Task prompt => Reproduce, from the lines below, exactly the stretch that begins at the line containing "ATOM 27 C C" and ends at the line containing "ATOM 39 N N", both included.

[Opening Data provided section]

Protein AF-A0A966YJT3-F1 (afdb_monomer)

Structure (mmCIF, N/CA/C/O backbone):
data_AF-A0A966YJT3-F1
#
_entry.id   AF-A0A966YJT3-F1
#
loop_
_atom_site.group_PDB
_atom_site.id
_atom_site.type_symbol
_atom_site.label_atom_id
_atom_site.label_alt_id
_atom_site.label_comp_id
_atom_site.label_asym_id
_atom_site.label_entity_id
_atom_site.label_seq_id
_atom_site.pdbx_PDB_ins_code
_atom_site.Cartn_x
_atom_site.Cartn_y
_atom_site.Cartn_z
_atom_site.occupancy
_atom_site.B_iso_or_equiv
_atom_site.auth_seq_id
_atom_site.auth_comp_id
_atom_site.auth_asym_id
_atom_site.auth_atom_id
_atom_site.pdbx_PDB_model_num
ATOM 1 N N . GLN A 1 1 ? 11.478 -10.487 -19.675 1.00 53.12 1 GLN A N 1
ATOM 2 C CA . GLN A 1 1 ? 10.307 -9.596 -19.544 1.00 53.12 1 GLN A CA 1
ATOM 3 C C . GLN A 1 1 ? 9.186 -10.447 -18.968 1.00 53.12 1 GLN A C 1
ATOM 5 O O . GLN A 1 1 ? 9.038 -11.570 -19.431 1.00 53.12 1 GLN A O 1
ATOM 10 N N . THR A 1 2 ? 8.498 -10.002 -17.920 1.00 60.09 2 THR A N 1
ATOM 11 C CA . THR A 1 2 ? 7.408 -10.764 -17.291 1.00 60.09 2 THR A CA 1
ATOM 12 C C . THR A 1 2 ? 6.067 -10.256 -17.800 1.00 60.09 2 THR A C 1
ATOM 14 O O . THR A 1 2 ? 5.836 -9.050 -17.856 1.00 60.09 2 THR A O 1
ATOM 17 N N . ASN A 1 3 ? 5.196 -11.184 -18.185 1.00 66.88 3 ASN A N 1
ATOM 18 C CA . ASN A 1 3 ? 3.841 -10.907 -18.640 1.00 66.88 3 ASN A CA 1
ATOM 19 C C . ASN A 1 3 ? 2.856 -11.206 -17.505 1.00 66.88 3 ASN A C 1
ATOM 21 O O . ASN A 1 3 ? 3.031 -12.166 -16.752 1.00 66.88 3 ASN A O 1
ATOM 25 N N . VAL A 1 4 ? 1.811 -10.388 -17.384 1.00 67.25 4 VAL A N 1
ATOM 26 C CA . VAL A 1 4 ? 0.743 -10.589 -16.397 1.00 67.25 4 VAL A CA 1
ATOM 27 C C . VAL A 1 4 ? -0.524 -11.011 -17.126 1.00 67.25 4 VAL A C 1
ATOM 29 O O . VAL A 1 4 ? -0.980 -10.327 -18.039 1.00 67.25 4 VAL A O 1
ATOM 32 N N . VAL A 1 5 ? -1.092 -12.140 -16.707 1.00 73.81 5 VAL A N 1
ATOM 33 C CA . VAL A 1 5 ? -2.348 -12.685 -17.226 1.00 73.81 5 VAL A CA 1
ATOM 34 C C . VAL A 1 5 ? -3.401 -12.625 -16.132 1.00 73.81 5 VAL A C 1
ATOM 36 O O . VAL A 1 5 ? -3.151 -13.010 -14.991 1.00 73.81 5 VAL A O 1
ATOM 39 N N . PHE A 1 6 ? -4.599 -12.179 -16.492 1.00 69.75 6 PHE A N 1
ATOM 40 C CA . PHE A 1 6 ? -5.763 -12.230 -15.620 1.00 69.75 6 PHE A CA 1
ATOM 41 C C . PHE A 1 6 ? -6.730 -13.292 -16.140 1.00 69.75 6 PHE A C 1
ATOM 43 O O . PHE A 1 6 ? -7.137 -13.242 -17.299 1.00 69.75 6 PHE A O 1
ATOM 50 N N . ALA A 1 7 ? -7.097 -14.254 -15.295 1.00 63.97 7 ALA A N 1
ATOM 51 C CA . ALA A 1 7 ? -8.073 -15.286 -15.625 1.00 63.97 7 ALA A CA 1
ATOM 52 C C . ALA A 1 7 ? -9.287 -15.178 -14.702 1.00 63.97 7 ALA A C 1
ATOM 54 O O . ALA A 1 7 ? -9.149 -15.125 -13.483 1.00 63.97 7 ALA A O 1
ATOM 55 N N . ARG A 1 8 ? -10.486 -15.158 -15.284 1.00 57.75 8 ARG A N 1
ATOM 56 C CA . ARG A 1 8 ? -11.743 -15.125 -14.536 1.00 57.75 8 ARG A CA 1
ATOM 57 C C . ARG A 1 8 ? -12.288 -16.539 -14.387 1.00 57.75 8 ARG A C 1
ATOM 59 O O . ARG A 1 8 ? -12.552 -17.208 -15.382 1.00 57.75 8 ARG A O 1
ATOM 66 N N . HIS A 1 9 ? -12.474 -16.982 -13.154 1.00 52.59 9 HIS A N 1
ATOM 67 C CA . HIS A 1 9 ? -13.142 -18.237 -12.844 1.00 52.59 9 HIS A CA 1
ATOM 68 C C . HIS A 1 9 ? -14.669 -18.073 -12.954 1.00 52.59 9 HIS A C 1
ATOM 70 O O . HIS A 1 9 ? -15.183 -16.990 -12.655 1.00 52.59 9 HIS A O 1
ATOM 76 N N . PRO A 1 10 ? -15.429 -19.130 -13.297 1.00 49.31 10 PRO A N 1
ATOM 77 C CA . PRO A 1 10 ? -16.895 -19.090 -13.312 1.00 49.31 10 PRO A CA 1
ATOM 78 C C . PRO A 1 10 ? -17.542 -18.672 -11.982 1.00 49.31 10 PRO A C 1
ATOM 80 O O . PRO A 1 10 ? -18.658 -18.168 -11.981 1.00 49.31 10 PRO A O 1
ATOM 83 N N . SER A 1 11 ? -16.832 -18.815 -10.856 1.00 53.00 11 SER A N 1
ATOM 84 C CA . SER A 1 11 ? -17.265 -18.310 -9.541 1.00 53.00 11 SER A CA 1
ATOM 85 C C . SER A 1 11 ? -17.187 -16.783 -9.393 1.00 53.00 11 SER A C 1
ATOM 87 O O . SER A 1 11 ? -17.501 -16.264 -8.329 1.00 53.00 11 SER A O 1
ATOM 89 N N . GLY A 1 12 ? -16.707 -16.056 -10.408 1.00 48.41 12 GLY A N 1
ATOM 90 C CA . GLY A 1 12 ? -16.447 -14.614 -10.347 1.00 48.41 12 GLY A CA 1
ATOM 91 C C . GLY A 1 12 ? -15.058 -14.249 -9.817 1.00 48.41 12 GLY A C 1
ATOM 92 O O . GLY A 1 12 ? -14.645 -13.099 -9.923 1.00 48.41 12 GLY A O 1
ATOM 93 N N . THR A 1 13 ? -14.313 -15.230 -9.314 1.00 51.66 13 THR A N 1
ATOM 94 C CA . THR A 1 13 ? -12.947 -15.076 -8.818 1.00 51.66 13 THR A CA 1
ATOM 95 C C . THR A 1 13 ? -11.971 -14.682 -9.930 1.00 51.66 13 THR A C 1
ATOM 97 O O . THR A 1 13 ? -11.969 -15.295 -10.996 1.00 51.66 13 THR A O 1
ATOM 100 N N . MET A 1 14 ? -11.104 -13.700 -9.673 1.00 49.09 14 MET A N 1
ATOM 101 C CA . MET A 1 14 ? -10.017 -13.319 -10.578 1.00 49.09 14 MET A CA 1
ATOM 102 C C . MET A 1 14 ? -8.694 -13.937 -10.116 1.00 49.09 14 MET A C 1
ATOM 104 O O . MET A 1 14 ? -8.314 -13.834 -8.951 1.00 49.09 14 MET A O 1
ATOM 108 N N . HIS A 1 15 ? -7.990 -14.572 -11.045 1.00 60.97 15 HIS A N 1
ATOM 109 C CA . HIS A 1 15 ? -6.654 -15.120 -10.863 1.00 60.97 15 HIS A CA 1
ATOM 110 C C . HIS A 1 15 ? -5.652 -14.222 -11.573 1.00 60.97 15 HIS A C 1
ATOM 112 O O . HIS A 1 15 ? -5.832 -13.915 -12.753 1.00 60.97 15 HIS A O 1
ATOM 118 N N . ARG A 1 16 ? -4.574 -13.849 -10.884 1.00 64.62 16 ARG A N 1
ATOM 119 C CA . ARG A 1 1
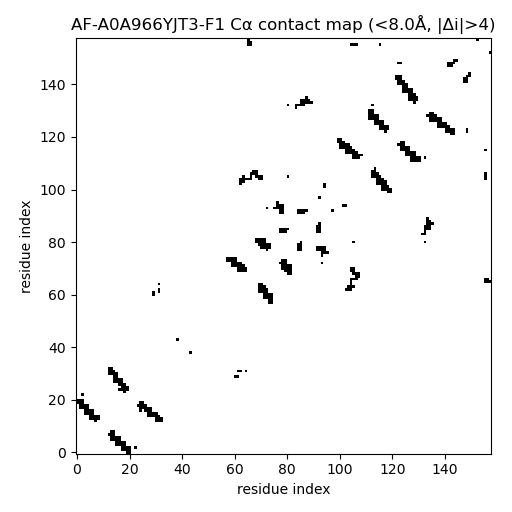6 ? -3.419 -13.204 -11.507 1.00 64.62 16 ARG A CA 1
ATOM 120 C C . ARG A 1 16 ? -2.316 -14.240 -11.692 1.00 64.62 16 ARG A C 1
ATOM 122 O O . ARG A 1 16 ? -1.874 -14.894 -10.752 1.00 64.62 16 ARG A O 1
ATOM 129 N N . LEU A 1 17 ? -1.881 -14.386 -12.927 1.00 74.00 17 LEU A N 1
ATOM 130 C CA . LEU A 1 17 ? -0.949 -15.397 -13.393 1.00 74.00 17 LEU A CA 1
ATOM 131 C C . LEU A 1 17 ? 0.289 -14.684 -13.944 1.00 74.00 17 LEU A C 1
ATOM 133 O O . LEU A 1 17 ? 0.164 -13.692 -14.664 1.00 74.00 17 LEU A O 1
ATOM 137 N N . ILE A 1 18 ? 1.479 -15.161 -13.583 1.00 71.69 18 ILE A N 1
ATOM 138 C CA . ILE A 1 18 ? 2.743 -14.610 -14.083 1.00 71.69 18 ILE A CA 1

[Closing Data provided section]

Task result =>
ATOM 27 C C . VAL A 1 4 ? -0.524 -11.011 -17.126 1.00 67.25 4 VAL A C 1
ATOM 29 O O . VAL A 1 4 ? -0.980 -10.327 -18.039 1.00 67.25 4 VAL A O 1
ATOM 32 N N . VAL A 1 5 ? -1.092 -12.140 -16.707 1.00 73.81 5 VAL A N 1
ATOM 33 C CA . VAL A 1 5 ? -2.348 -12.685 -17.226 1.00 73.81 5 VAL A CA 1
ATOM 34 C C . VAL A 1 5 ? -3.401 -12.625 -16.132 1.00 73.81 5 VAL A C 1
ATOM 36 O O . VAL A 1 5 ? -3.151 -13.010 -14.991 1.00 73.81 5 VAL A O 1
ATOM 39 N N . PHE A 1 6 ? -4.599 -12.179 -16.492 1.00 69.75 6 PHE A N 1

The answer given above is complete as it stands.